TASK
From the material below, copy exactly the lines beginning with the one that contains "ATOM 150 C C" and ending with the one that contains "87 43.880 1.00 51.38 398 ASN A CA 1"; the pictures stay out.
--- INPUT ---
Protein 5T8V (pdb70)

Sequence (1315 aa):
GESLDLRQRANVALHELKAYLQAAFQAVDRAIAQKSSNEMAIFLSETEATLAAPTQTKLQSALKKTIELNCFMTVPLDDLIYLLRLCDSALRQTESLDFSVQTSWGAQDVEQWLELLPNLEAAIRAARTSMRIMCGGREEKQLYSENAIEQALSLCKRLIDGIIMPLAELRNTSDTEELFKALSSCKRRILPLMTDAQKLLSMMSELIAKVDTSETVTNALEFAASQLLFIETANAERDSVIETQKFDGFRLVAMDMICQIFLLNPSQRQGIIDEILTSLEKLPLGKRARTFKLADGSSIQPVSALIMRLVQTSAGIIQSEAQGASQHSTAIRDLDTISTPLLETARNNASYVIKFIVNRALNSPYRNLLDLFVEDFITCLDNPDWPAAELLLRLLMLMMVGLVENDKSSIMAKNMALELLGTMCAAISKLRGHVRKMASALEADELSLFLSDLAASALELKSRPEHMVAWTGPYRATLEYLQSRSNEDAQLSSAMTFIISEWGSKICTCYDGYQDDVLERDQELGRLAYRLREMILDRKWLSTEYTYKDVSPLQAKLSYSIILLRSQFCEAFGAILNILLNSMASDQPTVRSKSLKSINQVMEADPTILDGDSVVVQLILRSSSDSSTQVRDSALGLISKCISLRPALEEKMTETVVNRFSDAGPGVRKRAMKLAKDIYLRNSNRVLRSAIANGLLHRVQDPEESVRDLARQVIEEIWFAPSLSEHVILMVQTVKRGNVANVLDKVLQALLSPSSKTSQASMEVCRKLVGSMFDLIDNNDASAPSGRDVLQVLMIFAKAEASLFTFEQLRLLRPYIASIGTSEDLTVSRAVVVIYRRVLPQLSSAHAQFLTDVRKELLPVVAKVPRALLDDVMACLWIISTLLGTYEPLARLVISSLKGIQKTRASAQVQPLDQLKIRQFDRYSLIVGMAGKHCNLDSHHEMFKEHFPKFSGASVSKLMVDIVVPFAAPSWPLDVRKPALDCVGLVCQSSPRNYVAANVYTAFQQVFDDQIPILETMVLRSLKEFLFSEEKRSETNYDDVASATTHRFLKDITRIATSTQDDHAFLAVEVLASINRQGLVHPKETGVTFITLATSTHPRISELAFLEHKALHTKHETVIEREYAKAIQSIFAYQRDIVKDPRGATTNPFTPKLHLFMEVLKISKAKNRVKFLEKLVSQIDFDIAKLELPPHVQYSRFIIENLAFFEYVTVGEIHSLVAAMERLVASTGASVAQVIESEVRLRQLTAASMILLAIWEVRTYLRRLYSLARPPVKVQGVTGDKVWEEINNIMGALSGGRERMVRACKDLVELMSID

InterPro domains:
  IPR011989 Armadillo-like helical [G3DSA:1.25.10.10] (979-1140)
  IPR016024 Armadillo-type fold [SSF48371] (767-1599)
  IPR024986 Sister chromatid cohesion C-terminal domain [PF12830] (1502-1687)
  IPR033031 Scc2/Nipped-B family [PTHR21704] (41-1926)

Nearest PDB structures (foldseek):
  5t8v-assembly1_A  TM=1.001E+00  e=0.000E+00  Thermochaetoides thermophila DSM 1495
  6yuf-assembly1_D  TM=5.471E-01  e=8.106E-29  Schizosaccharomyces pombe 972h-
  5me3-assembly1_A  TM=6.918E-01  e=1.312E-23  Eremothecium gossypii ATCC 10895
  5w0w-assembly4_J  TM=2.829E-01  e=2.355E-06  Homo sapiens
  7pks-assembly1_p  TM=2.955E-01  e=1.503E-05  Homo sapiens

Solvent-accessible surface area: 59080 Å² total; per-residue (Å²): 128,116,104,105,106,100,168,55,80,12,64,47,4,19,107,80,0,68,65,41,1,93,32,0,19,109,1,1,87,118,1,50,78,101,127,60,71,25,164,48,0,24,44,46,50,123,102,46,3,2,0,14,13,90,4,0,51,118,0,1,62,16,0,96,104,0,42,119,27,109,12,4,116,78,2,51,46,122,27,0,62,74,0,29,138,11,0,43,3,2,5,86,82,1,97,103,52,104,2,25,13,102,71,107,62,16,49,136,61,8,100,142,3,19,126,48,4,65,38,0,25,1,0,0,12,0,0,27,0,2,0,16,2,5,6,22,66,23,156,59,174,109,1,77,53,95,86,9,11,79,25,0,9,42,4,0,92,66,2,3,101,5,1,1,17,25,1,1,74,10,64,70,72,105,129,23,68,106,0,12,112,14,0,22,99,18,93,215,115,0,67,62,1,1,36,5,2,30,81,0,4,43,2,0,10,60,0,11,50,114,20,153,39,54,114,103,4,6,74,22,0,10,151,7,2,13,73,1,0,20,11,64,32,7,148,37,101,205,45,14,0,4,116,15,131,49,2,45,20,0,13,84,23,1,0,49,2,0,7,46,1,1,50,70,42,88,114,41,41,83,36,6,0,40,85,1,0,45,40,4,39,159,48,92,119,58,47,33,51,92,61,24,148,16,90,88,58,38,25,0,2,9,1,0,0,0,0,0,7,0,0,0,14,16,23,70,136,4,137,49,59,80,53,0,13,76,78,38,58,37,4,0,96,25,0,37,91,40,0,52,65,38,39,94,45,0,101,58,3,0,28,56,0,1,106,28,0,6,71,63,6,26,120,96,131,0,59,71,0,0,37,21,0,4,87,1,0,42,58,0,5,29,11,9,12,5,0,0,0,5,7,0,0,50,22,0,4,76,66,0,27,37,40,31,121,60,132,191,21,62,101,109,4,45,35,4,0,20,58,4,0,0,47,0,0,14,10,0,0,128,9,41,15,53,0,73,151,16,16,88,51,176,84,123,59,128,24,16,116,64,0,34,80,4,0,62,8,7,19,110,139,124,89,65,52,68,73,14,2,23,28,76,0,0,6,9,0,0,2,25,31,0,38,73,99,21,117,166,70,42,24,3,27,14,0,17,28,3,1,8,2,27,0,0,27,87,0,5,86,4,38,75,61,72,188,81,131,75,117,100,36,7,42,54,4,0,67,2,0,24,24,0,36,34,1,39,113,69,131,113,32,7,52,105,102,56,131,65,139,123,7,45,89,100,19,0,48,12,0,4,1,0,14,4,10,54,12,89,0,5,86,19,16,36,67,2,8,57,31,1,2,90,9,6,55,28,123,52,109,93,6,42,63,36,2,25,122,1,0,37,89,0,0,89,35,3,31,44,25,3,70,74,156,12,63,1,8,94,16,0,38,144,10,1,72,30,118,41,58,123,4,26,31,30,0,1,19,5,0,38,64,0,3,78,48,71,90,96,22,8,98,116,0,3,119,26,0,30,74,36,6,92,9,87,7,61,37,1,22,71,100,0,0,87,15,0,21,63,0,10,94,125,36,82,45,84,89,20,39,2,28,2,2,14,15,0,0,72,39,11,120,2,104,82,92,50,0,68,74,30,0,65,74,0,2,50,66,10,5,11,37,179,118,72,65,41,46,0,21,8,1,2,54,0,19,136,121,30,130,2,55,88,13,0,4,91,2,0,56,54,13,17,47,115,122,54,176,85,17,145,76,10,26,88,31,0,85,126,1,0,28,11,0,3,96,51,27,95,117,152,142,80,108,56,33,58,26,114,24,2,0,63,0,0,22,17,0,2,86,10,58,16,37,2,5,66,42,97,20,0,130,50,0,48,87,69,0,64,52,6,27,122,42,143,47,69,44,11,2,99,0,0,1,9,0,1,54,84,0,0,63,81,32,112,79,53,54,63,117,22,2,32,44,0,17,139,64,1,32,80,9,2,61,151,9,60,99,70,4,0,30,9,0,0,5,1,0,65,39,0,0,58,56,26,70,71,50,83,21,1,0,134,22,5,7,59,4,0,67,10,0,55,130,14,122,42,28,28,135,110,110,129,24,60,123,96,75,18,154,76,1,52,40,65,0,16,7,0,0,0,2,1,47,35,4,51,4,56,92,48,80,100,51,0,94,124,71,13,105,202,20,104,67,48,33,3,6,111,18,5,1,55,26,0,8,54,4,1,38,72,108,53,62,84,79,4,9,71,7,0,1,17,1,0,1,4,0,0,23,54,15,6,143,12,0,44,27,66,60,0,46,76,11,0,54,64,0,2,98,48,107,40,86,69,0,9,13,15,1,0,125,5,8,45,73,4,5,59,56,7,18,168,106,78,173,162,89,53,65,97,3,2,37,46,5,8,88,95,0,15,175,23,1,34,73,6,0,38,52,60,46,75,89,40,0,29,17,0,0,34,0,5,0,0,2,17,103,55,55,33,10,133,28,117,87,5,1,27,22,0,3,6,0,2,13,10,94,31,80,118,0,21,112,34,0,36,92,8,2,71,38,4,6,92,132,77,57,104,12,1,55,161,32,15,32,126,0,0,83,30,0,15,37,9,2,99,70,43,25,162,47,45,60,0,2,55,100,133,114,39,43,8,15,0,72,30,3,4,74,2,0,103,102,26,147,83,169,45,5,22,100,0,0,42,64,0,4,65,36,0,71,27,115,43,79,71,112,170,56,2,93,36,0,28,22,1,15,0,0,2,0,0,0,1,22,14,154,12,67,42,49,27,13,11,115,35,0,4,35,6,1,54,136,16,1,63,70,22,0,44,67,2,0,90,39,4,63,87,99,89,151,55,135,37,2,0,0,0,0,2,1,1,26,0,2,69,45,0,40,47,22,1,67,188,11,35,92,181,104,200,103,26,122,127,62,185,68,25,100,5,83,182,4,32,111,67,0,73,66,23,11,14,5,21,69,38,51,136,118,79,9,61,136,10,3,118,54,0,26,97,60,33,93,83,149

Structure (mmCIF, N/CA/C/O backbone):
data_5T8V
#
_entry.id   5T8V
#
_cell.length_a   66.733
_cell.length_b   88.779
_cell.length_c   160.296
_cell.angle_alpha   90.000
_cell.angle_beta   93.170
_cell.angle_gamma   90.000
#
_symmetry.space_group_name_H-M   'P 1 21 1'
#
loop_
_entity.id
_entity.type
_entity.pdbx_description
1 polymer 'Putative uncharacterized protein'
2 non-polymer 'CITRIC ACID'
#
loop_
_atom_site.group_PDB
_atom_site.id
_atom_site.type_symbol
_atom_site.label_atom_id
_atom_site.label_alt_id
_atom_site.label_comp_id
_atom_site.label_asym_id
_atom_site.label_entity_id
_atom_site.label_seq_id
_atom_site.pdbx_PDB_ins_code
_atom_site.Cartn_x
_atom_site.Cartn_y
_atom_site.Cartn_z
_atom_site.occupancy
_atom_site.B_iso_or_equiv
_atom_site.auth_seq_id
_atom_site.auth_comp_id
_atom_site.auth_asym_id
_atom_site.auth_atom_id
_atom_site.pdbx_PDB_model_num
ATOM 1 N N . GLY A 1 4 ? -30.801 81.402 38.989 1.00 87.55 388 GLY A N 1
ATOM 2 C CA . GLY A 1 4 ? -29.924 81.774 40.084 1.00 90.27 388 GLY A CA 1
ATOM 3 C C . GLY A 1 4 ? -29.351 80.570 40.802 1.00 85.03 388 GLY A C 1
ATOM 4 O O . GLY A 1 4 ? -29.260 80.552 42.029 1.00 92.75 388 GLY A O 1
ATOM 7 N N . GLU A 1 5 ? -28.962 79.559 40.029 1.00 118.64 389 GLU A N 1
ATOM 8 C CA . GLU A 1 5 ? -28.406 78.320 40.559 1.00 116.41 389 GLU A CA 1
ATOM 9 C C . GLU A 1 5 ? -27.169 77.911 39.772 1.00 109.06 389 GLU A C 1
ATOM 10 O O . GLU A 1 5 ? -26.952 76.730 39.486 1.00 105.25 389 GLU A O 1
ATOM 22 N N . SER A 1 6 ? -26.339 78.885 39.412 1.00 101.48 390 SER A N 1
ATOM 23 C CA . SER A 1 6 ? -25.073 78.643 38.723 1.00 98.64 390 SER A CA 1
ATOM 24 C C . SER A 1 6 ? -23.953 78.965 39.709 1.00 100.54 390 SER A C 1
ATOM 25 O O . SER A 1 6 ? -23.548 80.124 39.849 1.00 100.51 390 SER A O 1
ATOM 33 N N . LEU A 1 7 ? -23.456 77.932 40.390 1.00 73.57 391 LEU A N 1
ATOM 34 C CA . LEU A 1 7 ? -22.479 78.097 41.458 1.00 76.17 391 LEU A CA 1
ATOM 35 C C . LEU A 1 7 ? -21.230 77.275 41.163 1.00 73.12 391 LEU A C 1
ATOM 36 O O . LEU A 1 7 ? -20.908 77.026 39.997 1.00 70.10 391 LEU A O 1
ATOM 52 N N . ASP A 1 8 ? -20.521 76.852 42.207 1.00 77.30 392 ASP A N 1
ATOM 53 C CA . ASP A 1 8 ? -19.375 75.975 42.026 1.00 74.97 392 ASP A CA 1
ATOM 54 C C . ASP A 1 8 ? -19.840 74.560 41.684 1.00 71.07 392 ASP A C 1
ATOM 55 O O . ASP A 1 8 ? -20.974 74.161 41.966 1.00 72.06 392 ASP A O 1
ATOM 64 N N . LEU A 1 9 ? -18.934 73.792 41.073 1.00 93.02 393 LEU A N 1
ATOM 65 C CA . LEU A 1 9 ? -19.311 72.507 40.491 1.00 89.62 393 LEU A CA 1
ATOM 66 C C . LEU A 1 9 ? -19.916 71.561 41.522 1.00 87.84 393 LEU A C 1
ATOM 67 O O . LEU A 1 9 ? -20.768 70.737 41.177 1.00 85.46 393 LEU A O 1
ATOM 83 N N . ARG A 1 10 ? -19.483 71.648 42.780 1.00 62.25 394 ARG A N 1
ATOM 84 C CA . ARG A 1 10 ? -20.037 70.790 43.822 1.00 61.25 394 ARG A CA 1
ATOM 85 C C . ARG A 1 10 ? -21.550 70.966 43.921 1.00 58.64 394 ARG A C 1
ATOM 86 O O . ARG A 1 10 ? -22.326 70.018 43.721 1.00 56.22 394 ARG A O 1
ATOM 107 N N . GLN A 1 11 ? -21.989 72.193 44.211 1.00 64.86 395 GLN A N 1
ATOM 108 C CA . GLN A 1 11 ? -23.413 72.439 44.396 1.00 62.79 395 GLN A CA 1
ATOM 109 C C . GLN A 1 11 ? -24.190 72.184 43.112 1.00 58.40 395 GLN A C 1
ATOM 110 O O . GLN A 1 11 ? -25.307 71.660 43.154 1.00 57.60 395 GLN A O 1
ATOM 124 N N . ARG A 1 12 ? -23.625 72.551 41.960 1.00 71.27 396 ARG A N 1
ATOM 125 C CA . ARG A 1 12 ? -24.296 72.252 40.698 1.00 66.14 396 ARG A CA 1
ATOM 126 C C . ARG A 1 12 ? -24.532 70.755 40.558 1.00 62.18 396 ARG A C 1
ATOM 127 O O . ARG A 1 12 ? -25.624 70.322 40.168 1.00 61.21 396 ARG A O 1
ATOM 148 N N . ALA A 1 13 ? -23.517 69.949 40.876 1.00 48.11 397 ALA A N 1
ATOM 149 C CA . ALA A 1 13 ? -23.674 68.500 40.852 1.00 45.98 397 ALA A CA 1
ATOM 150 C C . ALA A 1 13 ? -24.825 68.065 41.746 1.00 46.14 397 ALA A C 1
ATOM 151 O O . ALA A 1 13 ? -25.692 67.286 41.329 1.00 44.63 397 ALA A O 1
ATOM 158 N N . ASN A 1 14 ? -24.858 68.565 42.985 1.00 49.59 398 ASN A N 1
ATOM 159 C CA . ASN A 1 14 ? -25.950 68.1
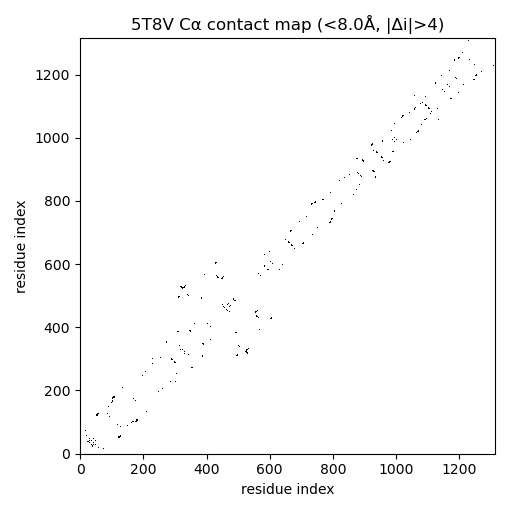87 43.880 1.00 51.38 398 ASN A CA 1
ATOM 160 C C . ASN A 1 14 ? -27.305 68.580 43.295 1.00 51.90 398 ASN A C 1
ATOM 161 O O . ASN A 1 14 ? -28.286 67.836 43.425 1.00 52.02 398 ASN A O 1
ATOM 172 N N . VAL A 1 15 ? -27.379 69.742 42.641 1.00 46.87 399 VAL A N 1
ATOM 173 C CA . VAL A 1 15 ? -28.640 70.193 42.056 1.00 45.95 399 VAL A CA 1
ATOM 174 C C . VAL A 1 15 ? -29.081 69.240 40.952 1.00 42.69 399 VAL A C 1
ATOM 175 O O . VAL A 1 15 ? -30.236 68.804 40.910 1.00 42.06 399 VAL A O 1
ATOM 188 N N . ALA A 1 16 ? -28.170 68.912 40.034 1.00 55.63 400 ALA A N 1
ATOM 189 C CA . ALA A 1 16 ? -28.508 67.963 38.978 1.00 51.59 400 ALA A CA 1
ATOM 190 C C . ALA A 1 16 ? -28.963 66.635 39.567 1.00 52.75 400 ALA A C 1
ATOM 191 O O . ALA A 1 16 ? -29.925 66.026 39.081 1.00 52.85 400 ALA A O 1
ATOM 198 N N . LEU A 1 17 ? -28.291 66.176 40.625 1.00 47.15 401 LEU A N 1
ATOM 199 C CA . LEU A 1 17 ? -28.675 64.922 41.264 1.00 47.72 401 LEU A CA 1
ATOM 200 C C . LEU A 1 17 ? -30.101 64.990 41.793 1.00 49.02 401 LEU A C 1
ATOM 201 O O . LEU A 1 17 ? -30.916 64.100 41.527 1.00 48.49 401 LEU A O 1
ATOM 217 N N . HIS A 1 18 ? -30.424 66.041 42.551 1.00 53.67 402 HIS A N 1
ATOM 218 C CA . HIS A 1 18 ? -31.757 66.132 43.142 1.00 55.49 402 HIS A CA 1
ATOM 219 C C . HIS A 1 18 ? -32.829 66.313 42.074 1.00 53.96 402 HIS A C 1
ATOM 220 O O . HIS A 1 18 ? -33.941 65.789 42.211 1.00 53.77 402 HIS A O 1
ATOM 234 N N . GLU A 1 19 ? -32.518 67.047 41.005 1.00 57.90 403 GLU A N 1
ATOM 235 C CA . GLU A 1 19 ? -33.478 67.211 39.918 1.00 56.85 403 GLU A CA 1
ATOM 236 C C . GLU A 1 19 ? -33.761 65.877 39.241 1.00 54.86 403 GLU A C 1
ATOM 237 O O . GLU A 1 19 ? -34.923 65.513 39.017 1.00 54.22 403 GLU A O 1
ATOM 249 N N . LEU A 1 20 ? -32.707 65.123 38.915 1.00 54.91 404 LEU A N 1
ATOM 250 C CA . LEU A 1 20 ? -32.911 63.822 38.289 1.00 52.93 404 LEU A CA 1
ATOM 251 C C . LEU A 1 20 ? -33.649 62.872 39.222 1.00 54.49 404 LEU A C 1
ATOM 252 O O . LEU A 1 20 ? -34.477 62.074 38.772 1.00 53.00 404 LEU A O 1
ATOM 268 N N . LYS A 1 21 ? -33.355 62.925 40.521 1.00 58.11 405 LYS A N 1
ATOM 269 C CA . LYS A 1 21 ? -34.077 62.083 41.469 1.00 60.67 405 LYS A CA 1
ATOM 270 C C . LYS A 1 21 ? -35.560 62.430 41.477 1.00 61.05 405 LYS A C 1
ATOM 271 O O . LYS A 1 21 ? -36.420 61.545 41.386 1.00 61.41 405 LYS A O 1
ATOM 290 N N . ALA A 1 22 ? -35.879 63.722 41.574 1.00 44.22 406 ALA A N 1
ATOM 291 C CA . ALA A 1 22 ? -37.273 64.152 41.596 1.00 43.95 406 ALA A CA 1
ATOM 292 C C . ALA A 1 22 ? -37.998 63.704 40.333 1.00 41.66 406 ALA A C 1
ATOM 293 O O . ALA A 1 22 ? -39.024 63.014 40.398 1.00 42.56 406 ALA A O 1
ATOM 300 N N . TYR A 1 23 ? -37.475 64.087 39.167 1.00 56.66 407 TYR A N 1
ATOM 301 C CA . TYR A 1 23 ? -38.117 63.701 37.915 1.00 53.84 407 TYR A CA 1
ATOM 302 C C . TYR A 1 23 ? -38.253 62.187 37.813 1.00 52.46 407 TYR A C 1
ATOM 303 O O . TYR A 1 23 ? -39.272 61.677 37.332 1.00 50.37 407 TYR A O 1
ATOM 321 N N . LEU A 1 24 ? -37.232 61.455 38.258 1.00 49.23 408 LEU A N 1
ATOM 322 C CA . LEU A 1 24 ? -37.271 59.997 38.216 1.00 48.93 408 LEU A CA 1
ATOM 323 C C . LEU A 1 24 ? -38.443 59.462 39.030 1.00 51.75 408 LEU A C 1
ATOM 324 O O . LEU A 1 24 ? -39.230 58.638 38.545 1.00 50.74 408 LEU A O 1
ATOM 340 N N . GLN A 1 25 ? -38.576 59.923 40.277 1.00 65.28 409 GLN A N 1
ATOM 341 C CA . GLN A 1 25 ? -39.698 59.495 41.106 1.00 69.55 409 GLN A CA 1
ATOM 342 C C . GLN A 1 25 ? -41.027 59.844 40.450 1.00 66.52 409 GLN A C 1
ATOM 343 O O . GLN A 1 25 ? -41.947 59.018 40.417 1.00 66.36 409 GLN A O 1
ATOM 357 N N . ALA A 1 26 ? -41.143 61.062 39.915 1.00 37.56 410 ALA A N 1
ATOM 358 C CA . ALA A 1 26 ? -42.369 61.455 39.227 1.00 37.39 410 ALA A CA 1
ATOM 359 C C . ALA A 1 26 ? -42.690 60.500 38.083 1.00 35.36 410 ALA A C 1
ATOM 360 O O . ALA A 1 26 ? -43.860 60.169 37.848 1.00 35.86 410 ALA A O 1
ATOM 367 N N . ALA A 1 27 ? -41.665 60.044 37.360 1.00 42.28 411 ALA A N 1
ATOM 368 C CA . ALA A 1 27 ? -41.893 59.109 36.263 1.00 39.40 411 ALA A CA 1
ATOM 369 C C . ALA A 1 27 ? -42.352 57.752 36.781 1.00 39.60 411 ALA A C 1
ATOM 370 O O . ALA A 1 27 ? -43.295 57.162 36.240 1.00 40.04 411 ALA A O 1
ATOM 377 N N . PHE A 1 28 ? -41.704 57.240 37.830 1.00 53.26 412 PHE A N 1
ATOM 378 C CA . PHE A 1 28 ? -42.065 55.917 38.330 1.00 52.81 412 PHE A CA 1
ATOM 379 C C . PHE A 1 28 ? -43.477 55.903 38.904 1.00 55.23 412 PHE A C 1
ATOM 380 O O . PHE A 1 28 ? -44.254 54.982 38.626 1.00 56.37 412 PHE A O 1
ATOM 397 N N . GLN A 1 29 ? -43.837 56.911 39.701 1.00 59.70 413 GLN A N 1
ATOM 398 C CA . GLN A 1 29 ? -45.204 56.957 40.209 1.00 63.04 413 GLN A CA 1
ATOM 399 C C . GLN A 1 29 ? -46.200 57.318 39.114 1.00 62.87 413 GLN A C 1
ATOM 400 O O . GLN A 1 29 ? -47.388 57.005 39.247 1.00 67.32 413 GLN A O 1
ATOM 414 N N . ALA A 1 30 ? -45.743 57.956 38.032 1.00 47.35 414 ALA A N 1
ATOM 415 C CA . ALA A 1 30 ? -46.593 58.101 36.855 1.00 43.84 414 ALA A CA 1
ATOM 416 C C . ALA A 1 30 ? -46.891 56.742 36.233 1.00 41.31 414 ALA A C 1
ATOM 417 O O . ALA A 1 30 ? -48.016 56.489 35.787 1.00 41.70 414 ALA A O 1
ATOM 424 N N . VAL A 1 31 ? -45.896 55.852 36.199 1.00 34.90 415 VAL A N 1
ATOM 425 C CA . VAL A 1 31 ? -46.134 54.489 35.732 1.00 34.72 415 VAL A CA 1
ATOM 426 C C . VAL A 1 31 ? -47.099 53.774 36.669 1.00 37.37 415 VAL A C 1
ATOM 427 O O . VAL A 1 31 ? -48.028 53.088 36.223 1.00 37.97 415 VAL A O 1
ATOM 440 N N . ASP A 1 32 ? -46.896 53.918 37.981 1.00 39.36 416 ASP A N 1
ATOM 441 C CA . ASP A 1 32 ? -47.816 53.312 38.940 1.00 42.22 416 ASP A CA 1
ATOM 442 C C . ASP A 1 32 ? -49.246 53.766 38.681 1.00 43.34 416 ASP A C 1
ATOM 443 O O . ASP A 1 32 ? -50.173 52.949 38.638 1.00 44.75 416 ASP A O 1
ATOM 452 N N . ARG A 1 33 ? -49.443 55.074 38.505 1.00 61.52 417 ARG A N 1
ATOM 453 C CA . ARG A 1 33 ? -50.779 55.588 38.221 1.00 63.71 417 ARG A CA 1
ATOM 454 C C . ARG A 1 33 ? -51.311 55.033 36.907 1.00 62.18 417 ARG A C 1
---
RESPONSE
ATOM 150 C C . ALA A 1 13 ? -24.825 68.065 41.746 1.00 46.14 397 ALA A C 1
ATOM 151 O O . ALA A 1 13 ? -25.692 67.286 41.329 1.00 44.63 397 ALA A O 1
ATOM 158 N N . ASN A 1 14 ? -24.858 68.565 42.985 1.00 49.59 398 ASN A N 1
ATOM 159 C CA . ASN A 1 14 ? -25.950 68.1
87 43.880 1.00 51.38 398 ASN A CA 1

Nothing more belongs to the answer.